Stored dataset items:

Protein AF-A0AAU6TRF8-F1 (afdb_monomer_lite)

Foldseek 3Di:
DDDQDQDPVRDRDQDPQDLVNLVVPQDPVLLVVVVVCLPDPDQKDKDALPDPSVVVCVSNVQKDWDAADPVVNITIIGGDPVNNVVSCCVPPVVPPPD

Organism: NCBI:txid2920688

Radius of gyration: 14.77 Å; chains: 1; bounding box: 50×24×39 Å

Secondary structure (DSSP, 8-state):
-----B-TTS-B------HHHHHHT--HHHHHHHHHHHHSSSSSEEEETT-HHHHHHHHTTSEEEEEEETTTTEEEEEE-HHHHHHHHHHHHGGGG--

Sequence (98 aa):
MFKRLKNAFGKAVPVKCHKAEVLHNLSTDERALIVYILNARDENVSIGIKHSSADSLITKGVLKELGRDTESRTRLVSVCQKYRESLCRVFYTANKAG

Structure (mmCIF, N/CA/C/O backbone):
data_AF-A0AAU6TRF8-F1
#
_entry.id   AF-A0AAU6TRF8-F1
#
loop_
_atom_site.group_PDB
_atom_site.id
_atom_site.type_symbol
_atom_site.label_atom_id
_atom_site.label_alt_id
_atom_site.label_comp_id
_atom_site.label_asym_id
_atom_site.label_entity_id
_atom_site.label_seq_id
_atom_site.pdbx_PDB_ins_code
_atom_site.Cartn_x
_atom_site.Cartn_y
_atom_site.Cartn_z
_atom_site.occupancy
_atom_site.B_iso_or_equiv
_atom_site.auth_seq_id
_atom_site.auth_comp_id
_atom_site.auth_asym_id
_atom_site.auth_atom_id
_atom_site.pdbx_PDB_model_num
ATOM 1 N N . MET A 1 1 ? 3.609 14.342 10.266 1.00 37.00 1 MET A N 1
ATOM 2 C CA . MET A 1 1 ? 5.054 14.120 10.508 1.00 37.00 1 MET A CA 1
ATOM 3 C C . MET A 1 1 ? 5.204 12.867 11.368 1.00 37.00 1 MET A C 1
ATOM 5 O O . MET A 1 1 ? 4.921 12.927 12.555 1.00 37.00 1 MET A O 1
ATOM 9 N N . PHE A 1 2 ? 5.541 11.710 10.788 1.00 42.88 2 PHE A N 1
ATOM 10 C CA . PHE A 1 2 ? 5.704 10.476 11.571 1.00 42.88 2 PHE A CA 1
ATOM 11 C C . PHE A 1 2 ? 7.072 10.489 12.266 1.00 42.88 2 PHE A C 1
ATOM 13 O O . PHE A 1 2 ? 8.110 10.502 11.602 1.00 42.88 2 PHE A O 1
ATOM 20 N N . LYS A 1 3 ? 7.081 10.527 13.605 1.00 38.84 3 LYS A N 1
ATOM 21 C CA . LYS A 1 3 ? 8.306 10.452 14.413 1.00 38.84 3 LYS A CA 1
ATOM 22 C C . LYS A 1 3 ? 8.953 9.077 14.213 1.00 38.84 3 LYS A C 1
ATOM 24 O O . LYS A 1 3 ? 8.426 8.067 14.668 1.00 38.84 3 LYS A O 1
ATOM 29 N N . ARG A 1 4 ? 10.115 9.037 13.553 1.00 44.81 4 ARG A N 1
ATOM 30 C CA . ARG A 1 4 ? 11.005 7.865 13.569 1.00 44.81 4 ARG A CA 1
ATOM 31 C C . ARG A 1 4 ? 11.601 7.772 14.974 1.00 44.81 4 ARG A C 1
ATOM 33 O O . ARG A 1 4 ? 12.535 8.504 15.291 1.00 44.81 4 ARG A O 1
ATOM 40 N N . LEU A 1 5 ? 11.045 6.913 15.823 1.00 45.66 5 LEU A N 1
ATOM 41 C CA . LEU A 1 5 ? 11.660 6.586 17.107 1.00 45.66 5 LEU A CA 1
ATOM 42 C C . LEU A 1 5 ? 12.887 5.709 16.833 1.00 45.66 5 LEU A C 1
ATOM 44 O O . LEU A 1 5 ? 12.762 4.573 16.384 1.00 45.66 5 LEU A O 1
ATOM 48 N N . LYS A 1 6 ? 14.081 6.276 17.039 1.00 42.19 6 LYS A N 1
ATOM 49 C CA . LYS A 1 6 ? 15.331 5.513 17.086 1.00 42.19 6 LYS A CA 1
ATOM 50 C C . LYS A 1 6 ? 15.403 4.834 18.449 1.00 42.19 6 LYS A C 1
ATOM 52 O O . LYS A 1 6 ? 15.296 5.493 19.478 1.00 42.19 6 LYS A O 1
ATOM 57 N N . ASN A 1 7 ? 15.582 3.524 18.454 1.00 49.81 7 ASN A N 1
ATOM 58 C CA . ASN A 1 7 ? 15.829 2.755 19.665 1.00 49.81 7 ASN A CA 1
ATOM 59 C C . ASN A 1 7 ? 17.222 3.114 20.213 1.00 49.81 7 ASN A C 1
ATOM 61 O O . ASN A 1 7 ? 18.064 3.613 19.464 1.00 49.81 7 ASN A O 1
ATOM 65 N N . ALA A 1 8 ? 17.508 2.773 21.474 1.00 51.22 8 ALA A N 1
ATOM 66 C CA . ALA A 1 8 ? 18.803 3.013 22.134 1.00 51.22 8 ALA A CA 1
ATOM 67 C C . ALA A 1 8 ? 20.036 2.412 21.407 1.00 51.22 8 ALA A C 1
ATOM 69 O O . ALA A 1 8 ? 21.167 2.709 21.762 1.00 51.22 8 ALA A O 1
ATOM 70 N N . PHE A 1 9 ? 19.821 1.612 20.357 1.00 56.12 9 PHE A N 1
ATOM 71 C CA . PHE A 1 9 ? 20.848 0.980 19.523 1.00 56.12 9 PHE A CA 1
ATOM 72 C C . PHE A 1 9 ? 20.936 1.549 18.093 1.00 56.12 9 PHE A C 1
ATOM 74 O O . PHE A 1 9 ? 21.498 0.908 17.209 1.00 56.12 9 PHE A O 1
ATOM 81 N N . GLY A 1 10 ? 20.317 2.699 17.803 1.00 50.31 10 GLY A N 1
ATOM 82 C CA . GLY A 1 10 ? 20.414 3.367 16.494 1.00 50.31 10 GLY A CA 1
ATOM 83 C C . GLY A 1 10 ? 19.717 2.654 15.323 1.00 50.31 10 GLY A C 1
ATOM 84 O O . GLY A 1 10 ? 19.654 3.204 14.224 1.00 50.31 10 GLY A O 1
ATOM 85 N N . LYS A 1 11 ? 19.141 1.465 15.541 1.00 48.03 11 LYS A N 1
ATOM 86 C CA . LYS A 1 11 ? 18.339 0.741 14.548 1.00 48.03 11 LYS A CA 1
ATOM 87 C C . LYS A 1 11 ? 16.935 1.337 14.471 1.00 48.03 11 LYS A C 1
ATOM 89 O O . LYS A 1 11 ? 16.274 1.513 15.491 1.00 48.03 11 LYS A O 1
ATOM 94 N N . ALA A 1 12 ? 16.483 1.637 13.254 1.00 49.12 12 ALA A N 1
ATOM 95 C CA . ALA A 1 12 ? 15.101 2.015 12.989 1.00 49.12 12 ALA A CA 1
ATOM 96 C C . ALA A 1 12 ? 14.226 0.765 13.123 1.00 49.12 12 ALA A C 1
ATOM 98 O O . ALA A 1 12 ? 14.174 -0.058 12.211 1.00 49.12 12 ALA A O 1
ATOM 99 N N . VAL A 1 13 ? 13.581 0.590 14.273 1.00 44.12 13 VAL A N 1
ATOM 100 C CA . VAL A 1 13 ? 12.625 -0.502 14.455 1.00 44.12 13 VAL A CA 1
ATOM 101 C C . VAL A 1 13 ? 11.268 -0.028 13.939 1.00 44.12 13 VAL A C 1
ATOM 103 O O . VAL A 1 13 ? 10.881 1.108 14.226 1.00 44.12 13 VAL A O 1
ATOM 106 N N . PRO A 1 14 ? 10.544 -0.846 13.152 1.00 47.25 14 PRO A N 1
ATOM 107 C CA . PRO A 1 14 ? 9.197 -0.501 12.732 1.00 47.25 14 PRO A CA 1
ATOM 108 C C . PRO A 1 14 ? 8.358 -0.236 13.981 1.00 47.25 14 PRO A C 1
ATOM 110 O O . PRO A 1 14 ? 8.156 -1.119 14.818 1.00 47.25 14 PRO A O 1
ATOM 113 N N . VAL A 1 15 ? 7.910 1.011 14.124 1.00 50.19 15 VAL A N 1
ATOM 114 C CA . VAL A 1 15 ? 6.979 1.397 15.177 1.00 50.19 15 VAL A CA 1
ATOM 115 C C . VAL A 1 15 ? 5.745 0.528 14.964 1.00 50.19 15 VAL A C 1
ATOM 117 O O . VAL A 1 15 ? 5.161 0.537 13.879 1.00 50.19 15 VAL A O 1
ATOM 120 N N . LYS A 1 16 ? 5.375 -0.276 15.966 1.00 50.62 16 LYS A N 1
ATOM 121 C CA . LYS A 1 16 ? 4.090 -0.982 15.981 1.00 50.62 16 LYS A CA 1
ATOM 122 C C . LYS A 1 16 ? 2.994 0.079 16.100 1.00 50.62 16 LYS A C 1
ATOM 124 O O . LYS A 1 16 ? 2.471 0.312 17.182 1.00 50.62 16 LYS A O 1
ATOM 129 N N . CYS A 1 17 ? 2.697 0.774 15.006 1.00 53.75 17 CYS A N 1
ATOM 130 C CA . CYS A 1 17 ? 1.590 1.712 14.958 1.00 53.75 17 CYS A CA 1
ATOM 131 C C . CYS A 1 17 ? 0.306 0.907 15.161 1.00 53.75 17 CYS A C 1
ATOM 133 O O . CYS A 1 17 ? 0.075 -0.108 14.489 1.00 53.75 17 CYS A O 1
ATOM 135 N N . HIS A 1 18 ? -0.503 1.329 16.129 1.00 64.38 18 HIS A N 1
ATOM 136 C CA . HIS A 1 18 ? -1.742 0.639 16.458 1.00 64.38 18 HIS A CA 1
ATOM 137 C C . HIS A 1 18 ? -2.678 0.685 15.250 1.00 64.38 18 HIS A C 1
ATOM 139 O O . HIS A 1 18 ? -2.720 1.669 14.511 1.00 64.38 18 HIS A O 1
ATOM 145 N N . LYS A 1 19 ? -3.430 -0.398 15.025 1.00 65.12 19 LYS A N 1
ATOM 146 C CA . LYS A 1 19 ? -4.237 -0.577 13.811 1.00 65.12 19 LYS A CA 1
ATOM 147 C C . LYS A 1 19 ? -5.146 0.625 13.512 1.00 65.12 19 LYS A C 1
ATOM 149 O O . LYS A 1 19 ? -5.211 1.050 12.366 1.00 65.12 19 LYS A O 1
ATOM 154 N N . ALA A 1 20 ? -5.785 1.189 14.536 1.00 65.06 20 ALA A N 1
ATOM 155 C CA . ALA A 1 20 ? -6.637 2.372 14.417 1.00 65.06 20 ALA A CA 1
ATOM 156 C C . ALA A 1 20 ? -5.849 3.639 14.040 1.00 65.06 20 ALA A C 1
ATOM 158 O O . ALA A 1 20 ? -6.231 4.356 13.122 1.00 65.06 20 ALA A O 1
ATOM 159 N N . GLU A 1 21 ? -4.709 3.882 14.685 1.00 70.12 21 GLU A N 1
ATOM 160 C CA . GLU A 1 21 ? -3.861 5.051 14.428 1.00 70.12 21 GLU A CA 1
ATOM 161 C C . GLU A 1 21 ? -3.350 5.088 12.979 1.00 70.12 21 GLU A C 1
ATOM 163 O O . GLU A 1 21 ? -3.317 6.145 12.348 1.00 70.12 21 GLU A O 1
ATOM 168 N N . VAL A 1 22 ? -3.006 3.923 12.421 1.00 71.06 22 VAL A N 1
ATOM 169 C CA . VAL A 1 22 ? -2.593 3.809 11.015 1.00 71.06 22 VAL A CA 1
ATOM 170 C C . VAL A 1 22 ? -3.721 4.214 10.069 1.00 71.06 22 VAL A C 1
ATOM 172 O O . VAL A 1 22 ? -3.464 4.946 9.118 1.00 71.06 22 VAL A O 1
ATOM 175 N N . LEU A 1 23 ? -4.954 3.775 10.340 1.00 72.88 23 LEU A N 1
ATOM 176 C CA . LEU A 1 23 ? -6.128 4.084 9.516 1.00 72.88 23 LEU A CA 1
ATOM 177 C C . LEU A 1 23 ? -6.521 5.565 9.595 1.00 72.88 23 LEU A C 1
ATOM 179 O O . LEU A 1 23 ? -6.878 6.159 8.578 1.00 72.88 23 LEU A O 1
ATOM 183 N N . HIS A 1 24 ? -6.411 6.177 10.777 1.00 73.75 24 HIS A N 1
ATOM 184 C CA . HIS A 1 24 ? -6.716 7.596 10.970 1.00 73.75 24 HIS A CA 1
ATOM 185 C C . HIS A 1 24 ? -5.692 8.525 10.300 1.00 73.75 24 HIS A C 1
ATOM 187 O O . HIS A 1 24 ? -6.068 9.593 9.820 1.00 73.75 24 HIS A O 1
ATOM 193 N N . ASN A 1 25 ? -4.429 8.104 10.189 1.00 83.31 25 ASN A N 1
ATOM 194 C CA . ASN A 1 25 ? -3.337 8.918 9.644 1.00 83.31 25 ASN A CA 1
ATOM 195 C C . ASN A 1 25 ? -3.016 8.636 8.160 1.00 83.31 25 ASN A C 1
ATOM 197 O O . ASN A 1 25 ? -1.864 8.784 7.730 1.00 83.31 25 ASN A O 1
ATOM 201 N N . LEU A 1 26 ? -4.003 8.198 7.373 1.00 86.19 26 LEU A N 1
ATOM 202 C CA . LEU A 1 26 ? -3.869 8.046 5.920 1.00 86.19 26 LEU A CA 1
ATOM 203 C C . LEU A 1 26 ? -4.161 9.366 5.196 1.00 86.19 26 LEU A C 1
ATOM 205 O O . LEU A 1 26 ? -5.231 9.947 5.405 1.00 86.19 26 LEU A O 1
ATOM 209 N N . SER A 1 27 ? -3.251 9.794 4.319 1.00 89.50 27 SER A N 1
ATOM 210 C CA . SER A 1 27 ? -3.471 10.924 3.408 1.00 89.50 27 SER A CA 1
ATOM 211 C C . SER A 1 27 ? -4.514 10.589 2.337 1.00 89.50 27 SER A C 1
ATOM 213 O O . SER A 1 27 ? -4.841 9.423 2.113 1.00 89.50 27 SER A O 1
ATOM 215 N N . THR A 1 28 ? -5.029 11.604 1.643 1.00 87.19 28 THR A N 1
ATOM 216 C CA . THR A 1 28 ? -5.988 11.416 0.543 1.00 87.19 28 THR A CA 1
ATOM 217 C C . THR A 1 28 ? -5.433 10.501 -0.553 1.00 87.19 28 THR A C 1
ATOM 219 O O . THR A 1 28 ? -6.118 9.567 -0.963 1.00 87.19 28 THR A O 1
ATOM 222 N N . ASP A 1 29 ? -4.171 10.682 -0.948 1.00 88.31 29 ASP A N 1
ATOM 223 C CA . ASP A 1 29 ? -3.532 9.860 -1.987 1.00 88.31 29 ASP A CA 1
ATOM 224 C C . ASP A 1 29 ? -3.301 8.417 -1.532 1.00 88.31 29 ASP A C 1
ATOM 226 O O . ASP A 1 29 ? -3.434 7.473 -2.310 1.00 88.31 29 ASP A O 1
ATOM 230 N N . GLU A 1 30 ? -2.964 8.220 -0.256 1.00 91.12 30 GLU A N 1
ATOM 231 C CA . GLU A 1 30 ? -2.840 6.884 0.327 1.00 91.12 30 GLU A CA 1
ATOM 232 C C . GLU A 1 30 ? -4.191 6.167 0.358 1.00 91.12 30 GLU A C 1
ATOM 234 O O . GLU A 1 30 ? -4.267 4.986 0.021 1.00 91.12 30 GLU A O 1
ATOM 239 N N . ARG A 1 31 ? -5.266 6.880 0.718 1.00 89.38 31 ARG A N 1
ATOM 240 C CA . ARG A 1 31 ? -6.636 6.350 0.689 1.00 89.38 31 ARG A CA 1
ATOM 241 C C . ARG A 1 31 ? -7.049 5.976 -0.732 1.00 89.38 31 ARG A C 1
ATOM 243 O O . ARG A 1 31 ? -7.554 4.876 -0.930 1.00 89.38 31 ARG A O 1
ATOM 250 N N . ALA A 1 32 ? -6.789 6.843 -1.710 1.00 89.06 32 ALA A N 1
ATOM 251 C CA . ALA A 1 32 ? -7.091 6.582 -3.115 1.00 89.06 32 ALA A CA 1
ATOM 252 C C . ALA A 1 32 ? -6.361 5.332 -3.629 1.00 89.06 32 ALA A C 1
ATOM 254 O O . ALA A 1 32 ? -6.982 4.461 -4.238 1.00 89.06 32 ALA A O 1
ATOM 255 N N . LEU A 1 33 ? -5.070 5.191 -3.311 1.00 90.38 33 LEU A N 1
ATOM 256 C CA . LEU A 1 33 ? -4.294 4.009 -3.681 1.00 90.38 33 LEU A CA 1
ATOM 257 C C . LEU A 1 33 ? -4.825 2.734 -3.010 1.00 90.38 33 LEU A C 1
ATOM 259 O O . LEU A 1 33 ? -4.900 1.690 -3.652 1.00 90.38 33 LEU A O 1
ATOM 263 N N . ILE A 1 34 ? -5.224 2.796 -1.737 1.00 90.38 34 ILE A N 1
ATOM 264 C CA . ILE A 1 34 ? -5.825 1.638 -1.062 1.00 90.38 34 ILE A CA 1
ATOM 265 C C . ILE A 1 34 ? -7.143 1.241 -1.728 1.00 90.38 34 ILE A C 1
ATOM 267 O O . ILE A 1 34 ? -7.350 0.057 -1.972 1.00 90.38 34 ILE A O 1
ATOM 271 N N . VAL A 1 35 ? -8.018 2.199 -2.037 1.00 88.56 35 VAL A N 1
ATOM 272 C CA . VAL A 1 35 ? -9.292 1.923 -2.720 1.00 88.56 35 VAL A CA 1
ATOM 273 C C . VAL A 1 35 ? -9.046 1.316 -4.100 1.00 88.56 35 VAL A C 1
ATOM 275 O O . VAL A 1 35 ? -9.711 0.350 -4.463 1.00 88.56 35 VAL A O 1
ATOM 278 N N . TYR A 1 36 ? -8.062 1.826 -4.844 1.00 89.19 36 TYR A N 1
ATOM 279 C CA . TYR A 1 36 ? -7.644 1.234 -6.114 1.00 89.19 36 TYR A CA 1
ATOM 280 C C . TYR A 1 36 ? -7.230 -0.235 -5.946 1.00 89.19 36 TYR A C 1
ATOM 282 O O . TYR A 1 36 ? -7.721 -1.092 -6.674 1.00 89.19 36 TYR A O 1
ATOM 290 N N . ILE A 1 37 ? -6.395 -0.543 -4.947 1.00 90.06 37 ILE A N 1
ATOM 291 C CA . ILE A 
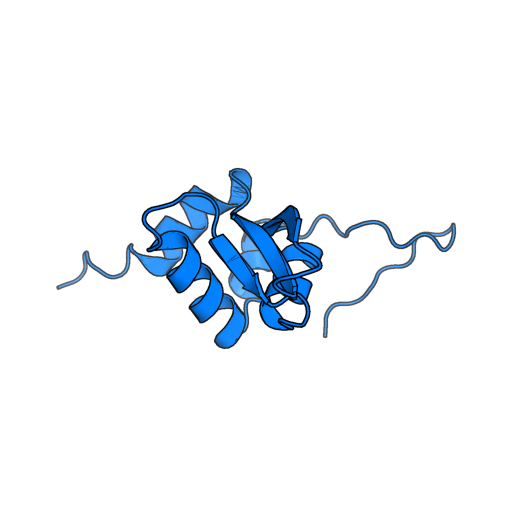1 37 ? -5.933 -1.914 -4.691 1.00 90.06 37 ILE A CA 1
ATOM 292 C C . ILE A 1 37 ? -7.078 -2.825 -4.223 1.00 90.06 37 ILE A C 1
ATOM 294 O O . ILE A 1 37 ? -7.157 -3.968 -4.654 1.00 90.06 37 ILE A O 1
ATOM 298 N N . LEU A 1 38 ? -7.979 -2.345 -3.362 1.00 87.31 38 LEU A N 1
ATOM 299 C CA . LEU A 1 38 ? -9.110 -3.140 -2.865 
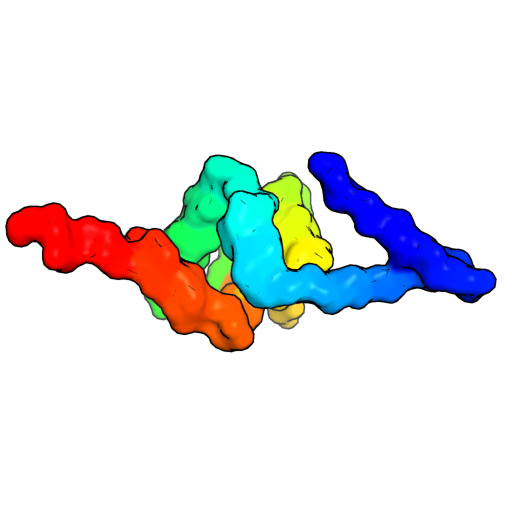1.00 87.31 38 LEU A CA 1
ATOM 300 C C . LEU A 1 38 ? -10.171 -3.421 -3.937 1.00 87.31 38 LEU A C 1
ATOM 302 O O . LEU A 1 38 ? -10.858 -4.435 -3.843 1.00 87.31 38 LEU A O 1
ATOM 306 N N . ASN A 1 39 ? -10.300 -2.543 -4.935 1.00 87.69 39 ASN A N 1
ATOM 307 C CA . ASN A 1 39 ? -11.187 -2.733 -6.084 1.00 87.69 39 ASN A CA 1
ATOM 308 C C . ASN A 1 39 ? -10.552 -3.553 -7.215 1.00 87.69 39 ASN A C 1
ATOM 310 O O . ASN A 1 39 ? -11.246 -3.900 -8.173 1.00 87.69 39 ASN A O 1
ATOM 314 N N . ALA A 1 40 ? -9.250 -3.837 -7.150 1.00 87.81 40 ALA A N 1
ATOM 315 C CA . ALA A 1 40 ? -8.605 -4.679 -8.142 1.00 87.81 40 ALA A CA 1
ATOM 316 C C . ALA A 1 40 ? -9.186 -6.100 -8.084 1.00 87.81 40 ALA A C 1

# TO DO:
Among the entries above, copy exactly only the lines starting with the one containing "ATOM 98 O O" and going through the one containing "ATOM 131 C C", both ends included.

# OUTPUT FOR THIS TASK:
ATOM 98 O O . ALA A 1 12 ? 14.174 -0.058 12.211 1.00 49.12 12 ALA A O 1
ATOM 99 N N . VAL A 1 13 ? 13.581 0.590 14.273 1.00 44.12 13 VAL A N 1
ATOM 100 C CA . VAL A 1 13 ? 12.625 -0.502 14.455 1.00 44.12 13 VAL A CA 1
ATOM 101 C C . VAL A 1 13 ? 11.268 -0.028 13.939 1.00 44.12 13 VAL A C 1
ATOM 103 O O . VAL A 1 13 ? 10.881 1.108 14.226 1.00 44.12 13 VAL A O 1
ATOM 106 N N . PRO A 1 14 ? 10.544 -0.846 13.152 1.00 47.25 14 PRO A N 1
ATOM 107 C CA . PRO A 1 14 ? 9.197 -0.501 12.732 1.00 47.25 14 PRO A CA 1
ATOM 108 C C . PRO A 1 14 ? 8.358 -0.236 13.981 1.00 47.25 14 PRO A C 1
ATOM 110 O O . PRO A 1 14 ? 8.156 -1.119 14.818 1.00 47.25 14 PRO A O 1
ATOM 113 N N . VAL A 1 15 ? 7.910 1.011 14.124 1.00 50.19 15 VAL A N 1
ATOM 114 C CA . VAL A 1 15 ? 6.979 1.397 15.177 1.00 50.19 15 VAL A CA 1
ATOM 115 C C . VAL A 1 15 ? 5.745 0.528 14.964 1.00 50.19 15 VAL A C 1
ATOM 117 O O . VAL A 1 15 ? 5.161 0.537 13.879 1.00 50.19 15 VAL A O 1
ATOM 120 N N . LYS A 1 16 ? 5.375 -0.276 15.966 1.00 50.62 16 LYS A N 1
ATOM 121 C CA . LYS A 1 16 ? 4.090 -0.982 15.981 1.00 50.62 16 LYS A CA 1
ATOM 122 C C . LYS A 1 16 ? 2.994 0.079 16.100 1.00 50.62 16 LYS A C 1
ATOM 124 O O . LYS A 1 16 ? 2.471 0.312 17.182 1.00 50.62 16 LYS A O 1
ATOM 129 N N . CYS A 1 17 ? 2.697 0.774 15.006 1.00 53.75 17 CYS A N 1
ATOM 130 C CA . CYS A 1 17 ? 1.590 1.712 14.958 1.00 53.75 17 CYS A CA 1
ATOM 131 C C . CYS A 1 17 ? 0.306 0.907 15.161 1.00 53.75 17 CYS A C 1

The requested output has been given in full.